PCI express from a Xilinx/Altera FPGA to a Linux machine: Making it easy
Posted Under: FPGA,Intel FPGA (Altera),Linux kernel,PCI express
Update: The project is up and running, available for a large range of FPGAs. Click here to visit its home page.
Over the years in which I’ve worked on FPGA projects, I’ve always been frustrated by the difficulty of communicating with a PC. Or an embedded processor running a decent operating system, for that matter. It’s simply amazing that even though the FPGA’s code is implemented on a PC and programmed from the PC, it’s so complicated to move application data between the PC and the FPGA. Having a way to push data from the PC to the FPGA and pull other data back would be so useful not only for testing, but it could also be the actual application.
So wouldn’t it be wonderful to have a standard FIFO connection on the FPGA, and having the data written to the FIFO showing up in a convenient, readable way on the PC? Maybe several FIFOs? Maybe with configurable word widths? Well, that’s exactly the kind of framework I’m developing these days.
The usage idea is simple: A configurable core on the FPGA, which exposes standard FIFO interface lines to its user. On the other side we have a Linux-running PC or embedded processor, where there is a /dev device file for each FIFO in the FPGA. When a byte is written to the FIFO in the FPGA, it’s soon readable from the device file. Data is streamed naturally and seamlessly from the FIFO on the FPGA to a simple file descriptor in a userspace Linux application. No hassle with the I/O. Just simple FPGA design on one side, and a simple application on the Linux machine.

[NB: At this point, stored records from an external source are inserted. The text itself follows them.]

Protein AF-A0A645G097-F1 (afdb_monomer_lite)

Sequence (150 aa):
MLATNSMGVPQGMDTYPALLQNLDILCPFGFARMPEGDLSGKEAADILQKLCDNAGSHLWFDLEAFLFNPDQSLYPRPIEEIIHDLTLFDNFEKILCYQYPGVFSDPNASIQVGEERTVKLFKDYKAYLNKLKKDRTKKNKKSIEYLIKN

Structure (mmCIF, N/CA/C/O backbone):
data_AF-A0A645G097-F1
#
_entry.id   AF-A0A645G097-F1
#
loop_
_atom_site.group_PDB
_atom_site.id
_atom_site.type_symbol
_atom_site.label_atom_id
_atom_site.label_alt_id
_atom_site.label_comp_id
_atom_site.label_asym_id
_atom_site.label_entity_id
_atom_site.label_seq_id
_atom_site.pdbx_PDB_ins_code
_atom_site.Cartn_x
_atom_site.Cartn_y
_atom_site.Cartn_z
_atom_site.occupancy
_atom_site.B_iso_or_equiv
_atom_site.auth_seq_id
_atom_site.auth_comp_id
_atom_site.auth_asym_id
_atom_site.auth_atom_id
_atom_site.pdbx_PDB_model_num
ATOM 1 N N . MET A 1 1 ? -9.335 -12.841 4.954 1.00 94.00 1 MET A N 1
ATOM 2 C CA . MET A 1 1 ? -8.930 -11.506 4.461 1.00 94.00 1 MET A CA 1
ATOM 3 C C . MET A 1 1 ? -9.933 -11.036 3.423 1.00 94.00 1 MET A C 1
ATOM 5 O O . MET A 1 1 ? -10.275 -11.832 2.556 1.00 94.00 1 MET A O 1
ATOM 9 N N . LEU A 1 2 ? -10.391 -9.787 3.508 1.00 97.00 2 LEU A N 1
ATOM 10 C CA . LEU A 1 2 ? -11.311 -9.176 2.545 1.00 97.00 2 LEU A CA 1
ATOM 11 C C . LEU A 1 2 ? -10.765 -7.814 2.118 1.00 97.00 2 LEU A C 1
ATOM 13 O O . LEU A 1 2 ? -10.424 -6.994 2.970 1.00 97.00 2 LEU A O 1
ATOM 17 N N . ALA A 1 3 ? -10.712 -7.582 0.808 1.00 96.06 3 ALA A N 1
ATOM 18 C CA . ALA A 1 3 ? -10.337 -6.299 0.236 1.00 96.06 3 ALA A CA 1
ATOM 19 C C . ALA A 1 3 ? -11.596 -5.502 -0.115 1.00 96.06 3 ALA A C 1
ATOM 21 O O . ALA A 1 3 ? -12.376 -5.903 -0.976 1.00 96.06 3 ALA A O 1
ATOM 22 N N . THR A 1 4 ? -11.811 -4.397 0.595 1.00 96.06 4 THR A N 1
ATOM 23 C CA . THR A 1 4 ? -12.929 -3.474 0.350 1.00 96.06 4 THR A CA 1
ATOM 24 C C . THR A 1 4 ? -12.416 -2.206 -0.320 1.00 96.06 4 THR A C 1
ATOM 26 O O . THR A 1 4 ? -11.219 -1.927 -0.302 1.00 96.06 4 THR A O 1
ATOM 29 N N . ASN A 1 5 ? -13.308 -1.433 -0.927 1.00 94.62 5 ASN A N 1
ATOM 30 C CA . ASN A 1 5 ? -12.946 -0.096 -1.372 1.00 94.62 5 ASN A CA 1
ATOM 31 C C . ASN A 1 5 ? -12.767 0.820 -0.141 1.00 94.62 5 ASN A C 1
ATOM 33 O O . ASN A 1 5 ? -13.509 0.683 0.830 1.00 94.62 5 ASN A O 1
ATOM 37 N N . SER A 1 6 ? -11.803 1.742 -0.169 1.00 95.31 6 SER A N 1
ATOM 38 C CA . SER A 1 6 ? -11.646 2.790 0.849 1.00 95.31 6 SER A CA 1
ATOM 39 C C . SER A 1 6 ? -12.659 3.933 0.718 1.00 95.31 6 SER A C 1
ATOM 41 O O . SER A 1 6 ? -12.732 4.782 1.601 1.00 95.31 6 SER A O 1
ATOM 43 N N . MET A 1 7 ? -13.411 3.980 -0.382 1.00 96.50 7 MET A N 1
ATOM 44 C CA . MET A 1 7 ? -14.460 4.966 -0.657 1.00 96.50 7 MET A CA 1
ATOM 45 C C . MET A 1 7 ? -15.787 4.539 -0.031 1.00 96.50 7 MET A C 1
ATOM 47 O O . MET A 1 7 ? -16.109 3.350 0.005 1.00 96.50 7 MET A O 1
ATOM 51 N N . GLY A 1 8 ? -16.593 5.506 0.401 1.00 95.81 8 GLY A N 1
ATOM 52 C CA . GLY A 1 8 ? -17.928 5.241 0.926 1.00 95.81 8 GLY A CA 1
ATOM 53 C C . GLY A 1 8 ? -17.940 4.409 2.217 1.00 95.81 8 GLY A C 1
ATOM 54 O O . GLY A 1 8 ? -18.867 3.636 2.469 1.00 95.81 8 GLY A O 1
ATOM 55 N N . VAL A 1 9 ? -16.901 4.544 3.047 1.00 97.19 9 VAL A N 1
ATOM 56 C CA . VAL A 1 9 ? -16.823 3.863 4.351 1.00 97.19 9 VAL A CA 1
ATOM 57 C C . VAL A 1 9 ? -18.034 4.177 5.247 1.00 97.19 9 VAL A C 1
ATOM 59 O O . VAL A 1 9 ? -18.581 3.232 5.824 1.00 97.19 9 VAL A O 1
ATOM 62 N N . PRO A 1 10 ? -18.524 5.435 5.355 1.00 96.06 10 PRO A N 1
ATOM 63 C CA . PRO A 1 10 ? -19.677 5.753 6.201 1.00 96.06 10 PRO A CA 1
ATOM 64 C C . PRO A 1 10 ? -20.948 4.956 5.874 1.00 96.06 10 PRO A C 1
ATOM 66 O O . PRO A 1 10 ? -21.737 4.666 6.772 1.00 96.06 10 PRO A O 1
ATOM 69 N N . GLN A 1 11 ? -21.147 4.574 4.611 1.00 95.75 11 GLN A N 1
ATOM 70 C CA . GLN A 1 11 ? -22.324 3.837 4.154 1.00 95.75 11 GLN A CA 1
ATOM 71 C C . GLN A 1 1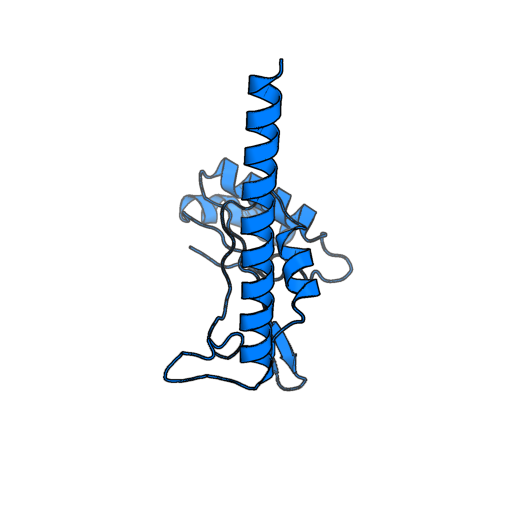1 ? -22.320 2.376 4.623 1.00 95.75 11 GLN A C 1
ATOM 73 O O . GLN A 1 11 ? -23.383 1.776 4.716 1.00 95.75 11 GLN A O 1
ATOM 78 N N . GLY A 1 12 ? -21.150 1.808 4.935 1.00 94.75 12 GLY A N 1
ATOM 79 C CA . GLY A 1 12 ? -21.012 0.431 5.423 1.00 94.75 12 GLY A CA 1
ATOM 80 C C . GLY A 1 12 ? -21.006 0.292 6.948 1.00 94.75 12 GLY A C 1
ATOM 81 O O . GLY A 1 12 ? -20.795 -0.809 7.459 1.00 94.75 12 GLY A O 1
ATOM 82 N N . MET A 1 13 ? -21.177 1.386 7.699 1.00 95.75 13 MET A N 1
ATOM 83 C CA . MET A 1 13 ? -20.960 1.413 9.155 1.00 95.75 13 MET A CA 1
ATOM 84 C C . MET A 1 13 ? -21.910 0.517 9.957 1.00 95.75 13 MET A C 1
ATOM 86 O O . MET A 1 13 ? -21.547 0.075 11.045 1.00 95.75 13 MET A O 1
ATOM 90 N N . ASP A 1 14 ? -23.103 0.235 9.436 1.00 96.50 14 ASP A N 1
ATOM 91 C CA . ASP A 1 14 ? -24.056 -0.704 10.038 1.00 96.50 14 ASP A CA 1
ATOM 92 C C . ASP A 1 14 ? -23.647 -2.176 9.847 1.00 96.50 14 ASP A C 1
ATOM 94 O O . ASP A 1 14 ? -24.059 -3.049 10.610 1.00 96.50 14 ASP A O 1
ATOM 98 N N . THR A 1 15 ? -22.793 -2.441 8.859 1.00 96.75 15 THR A N 1
ATOM 99 C CA . THR A 1 15 ? -22.403 -3.779 8.416 1.00 96.75 15 THR A CA 1
ATOM 100 C C . THR A 1 15 ? -21.022 -4.170 8.936 1.00 96.75 15 THR A C 1
ATOM 102 O O . THR A 1 15 ? -20.822 -5.314 9.354 1.00 96.75 15 THR A O 1
ATOM 105 N N . TYR A 1 16 ? -20.067 -3.231 8.963 1.00 97.56 16 TYR A N 1
ATOM 106 C CA . TYR A 1 16 ? -18.689 -3.492 9.396 1.00 97.56 16 TYR A CA 1
ATOM 107 C C . TYR A 1 16 ? -18.579 -4.210 10.753 1.00 97.56 16 TYR A C 1
ATOM 109 O O . TYR A 1 16 ? -17.808 -5.165 10.821 1.00 97.56 16 TYR A O 1
ATOM 117 N N . PRO A 1 17 ? -19.334 -3.853 11.814 1.00 96.06 17 PRO A N 1
ATOM 118 C CA . PRO A 1 17 ? -19.210 -4.535 13.102 1.00 96.06 17 PRO A CA 1
ATOM 119 C C . PRO A 1 17 ? -19.485 -6.043 13.027 1.00 96.06 17 PRO A C 1
ATOM 121 O O . PRO A 1 17 ? -18.722 -6.832 13.576 1.00 96.06 17 PRO A O 1
ATOM 124 N N . ALA A 1 18 ? -20.540 -6.458 12.318 1.00 97.06 18 ALA A N 1
ATOM 125 C CA . ALA A 1 18 ? -20.879 -7.873 12.161 1.00 97.06 18 ALA A CA 1
ATOM 126 C C . ALA A 1 18 ? -19.921 -8.590 11.195 1.00 97.06 18 ALA A C 1
ATOM 128 O O . ALA A 1 18 ? -19.545 -9.742 11.417 1.00 97.06 18 ALA A O 1
ATOM 129 N N . LEU A 1 19 ? -19.495 -7.901 10.133 1.00 97.38 19 LEU A N 1
ATOM 130 C CA . LEU A 1 19 ? -18.525 -8.422 9.173 1.00 97.38 19 LEU A CA 1
ATOM 131 C C . LEU A 1 19 ? -17.175 -8.722 9.841 1.00 97.38 19 LEU A C 1
ATOM 133 O O . LEU A 1 19 ? -16.635 -9.812 9.665 1.00 97.38 19 LEU A O 1
ATOM 137 N N . LEU A 1 20 ? -16.643 -7.774 10.617 1.00 98.19 20 LEU A N 1
ATOM 138 C CA . LEU A 1 20 ? -15.303 -7.868 11.199 1.00 98.19 20 LEU A CA 1
ATOM 139 C C . LEU A 1 20 ? -15.199 -8.921 12.307 1.00 98.19 20 LEU A C 1
ATOM 141 O O . LEU A 1 20 ? -14.138 -9.507 12.474 1.00 98.19 20 LEU A O 1
ATOM 145 N N . GLN A 1 21 ? -16.301 -9.268 12.979 1.00 96.62 21 GLN A N 1
ATOM 146 C CA . GLN A 1 21 ? -16.339 -10.424 13.891 1.00 96.62 21 GLN A CA 1
ATOM 147 C C . GLN A 1 21 ? -16.016 -11.758 13.199 1.00 96.62 21 GLN A C 1
ATOM 149 O O . GLN A 1 21 ? -15.650 -12.723 13.863 1.00 96.62 21 GLN A O 1
ATOM 154 N N . ASN A 1 22 ? -16.175 -11.824 11.875 1.00 97.38 22 ASN A N 1
ATOM 155 C CA . ASN A 1 22 ? -15.953 -13.020 11.066 1.00 97.38 22 ASN A CA 1
ATOM 156 C C . ASN A 1 22 ? -14.734 -12.876 10.138 1.00 97.38 22 ASN A C 1
ATOM 158 O O . ASN A 1 22 ? -14.555 -13.687 9.227 1.00 97.38 22 ASN A O 1
ATOM 162 N N . LEU A 1 23 ? -13.924 -11.827 10.317 1.00 97.69 23 LEU A N 1
ATOM 163 C CA . LEU A 1 23 ? -12.841 -11.489 9.406 1.00 97.69 23 LEU A CA 1
ATOM 164 C C . LEU A 1 23 ? -11.554 -11.163 10.161 1.00 97.69 23 LEU A C 1
ATOM 166 O O . LEU A 1 23 ? -11.468 -10.143 10.829 1.00 97.69 23 LEU A O 1
ATOM 170 N N . ASP A 1 24 ? -10.503 -11.953 9.940 1.00 98.12 24 ASP A N 1
ATOM 171 C CA . ASP A 1 24 ? -9.211 -11.700 10.592 1.00 98.12 24 ASP A CA 1
ATOM 172 C C . ASP A 1 24 ? -8.507 -10.443 10.066 1.00 98.12 24 ASP A C 1
ATOM 174 O O . ASP A 1 24 ? -7.775 -9.785 10.794 1.00 98.12 24 ASP A O 1
ATOM 178 N N . ILE A 1 25 ? -8.666 -10.138 8.773 1.00 98.50 25 ILE A N 1
ATOM 179 C CA . ILE A 1 25 ? -7.907 -9.085 8.085 1.00 98.50 25 ILE A CA 1
ATOM 180 C C . ILE A 1 25 ? -8.823 -8.334 7.121 1.00 98.50 25 ILE A C 1
ATOM 182 O O . ILE A 1 25 ? -9.313 -8.921 6.146 1.00 98.50 25 ILE A O 1
ATOM 186 N N . LEU A 1 26 ? -8.973 -7.032 7.339 1.00 98.31 26 LEU A N 1
ATOM 187 C CA . LEU A 1 26 ? -9.499 -6.090 6.359 1.00 98.31 26 LEU A CA 1
ATOM 188 C C . LEU A 1 26 ? -8.320 -5.472 5.595 1.00 98.31 26 LEU A C 1
ATOM 190 O O . LEU A 1 26 ? -7.374 -4.986 6.207 1.00 98.31 26 LEU A O 1
ATOM 194 N N . CYS A 1 27 ? -8.357 -5.501 4.263 1.00 97.88 27 CYS A N 1
ATOM 195 C CA . CYS A 1 27 ? -7.259 -5.019 3.420 1.00 97.88 27 CYS A CA 1
ATOM 196 C C . CYS A 1 27 ? -7.763 -4.078 2.312 1.00 97.88 27 CYS A C 1
ATOM 198 O O . CYS A 1 27 ? -7.850 -4.495 1.158 1.00 97.88 27 CYS A O 1
ATOM 200 N N . PRO A 1 28 ? -8.195 -2.845 2.638 1.00 96.75 28 PRO A N 1
ATOM 201 C CA . PRO A 1 28 ? -8.797 -1.959 1.654 1.00 96.75 28 PRO A CA 1
ATOM 202 C C . PRO A 1 28 ? -7.791 -1.438 0.621 1.00 96.75 28 PRO A C 1
ATOM 204 O O . PRO A 1 28 ? -6.600 -1.304 0.914 1.00 96.75 28 PRO A O 1
ATOM 207 N N . PHE A 1 29 ? -8.301 -1.096 -0.560 1.00 95.56 29 PHE A N 1
ATOM 208 C CA . PHE A 1 29 ? -7.563 -0.464 -1.659 1.00 95.56 29 PHE A CA 1
ATOM 209 C C . PHE A 1 29 ? -8.216 0.863 -2.065 1.00 95.56 29 PHE A C 1
ATOM 211 O O . PHE A 1 29 ? -9.344 1.160 -1.673 1.00 95.56 29 PHE A O 1
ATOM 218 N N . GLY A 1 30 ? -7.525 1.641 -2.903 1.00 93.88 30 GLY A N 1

Ah, and the same goes for the reverse direction, of course.
The transport is a PCI Express connection. With certain Spartan-6 and Virtex 5/6 devices, this boils down to connecting seven pins from the FPGA to the processor’s PCI Express port, or to a PCIe switch. Well, not exactly. A clock cleaner is most probably necessary. But it’s seven FPGA pins anyhow, with reference designs to copy from. It’s quite difficult to get this wrong.
No kernel programming will be necessary either. All that is needed, is to compile a certain kernel module against the headers of the running Linux kernel. On many environments, this merely consists of typing “make” at shell prompt. Plus copying a file or two.
So all in all, the package consists of a healthy chunk of Verilog code, which does the magic of turning plain FIFO interfaces into TLPs on the PCIe bus, and a kernel module on the Linux machine’s side, which talks with the hardware and presents the data so it can be read with simple file access.
If you could find an IP core like this useful, by all means have a look on the project’s home page.
Reader Comments
hellO! how is this going?
According to schedule, I would say. I have the FPGA to CPU part set up and working (data streaming from FPGA, read from a regular file within Linux). I’m now working on the other direction.
Stay tuned…
Hello,
I have been reading your article about how to transfer data from a FPGA board to a computer and I might be pretty interested by your researches.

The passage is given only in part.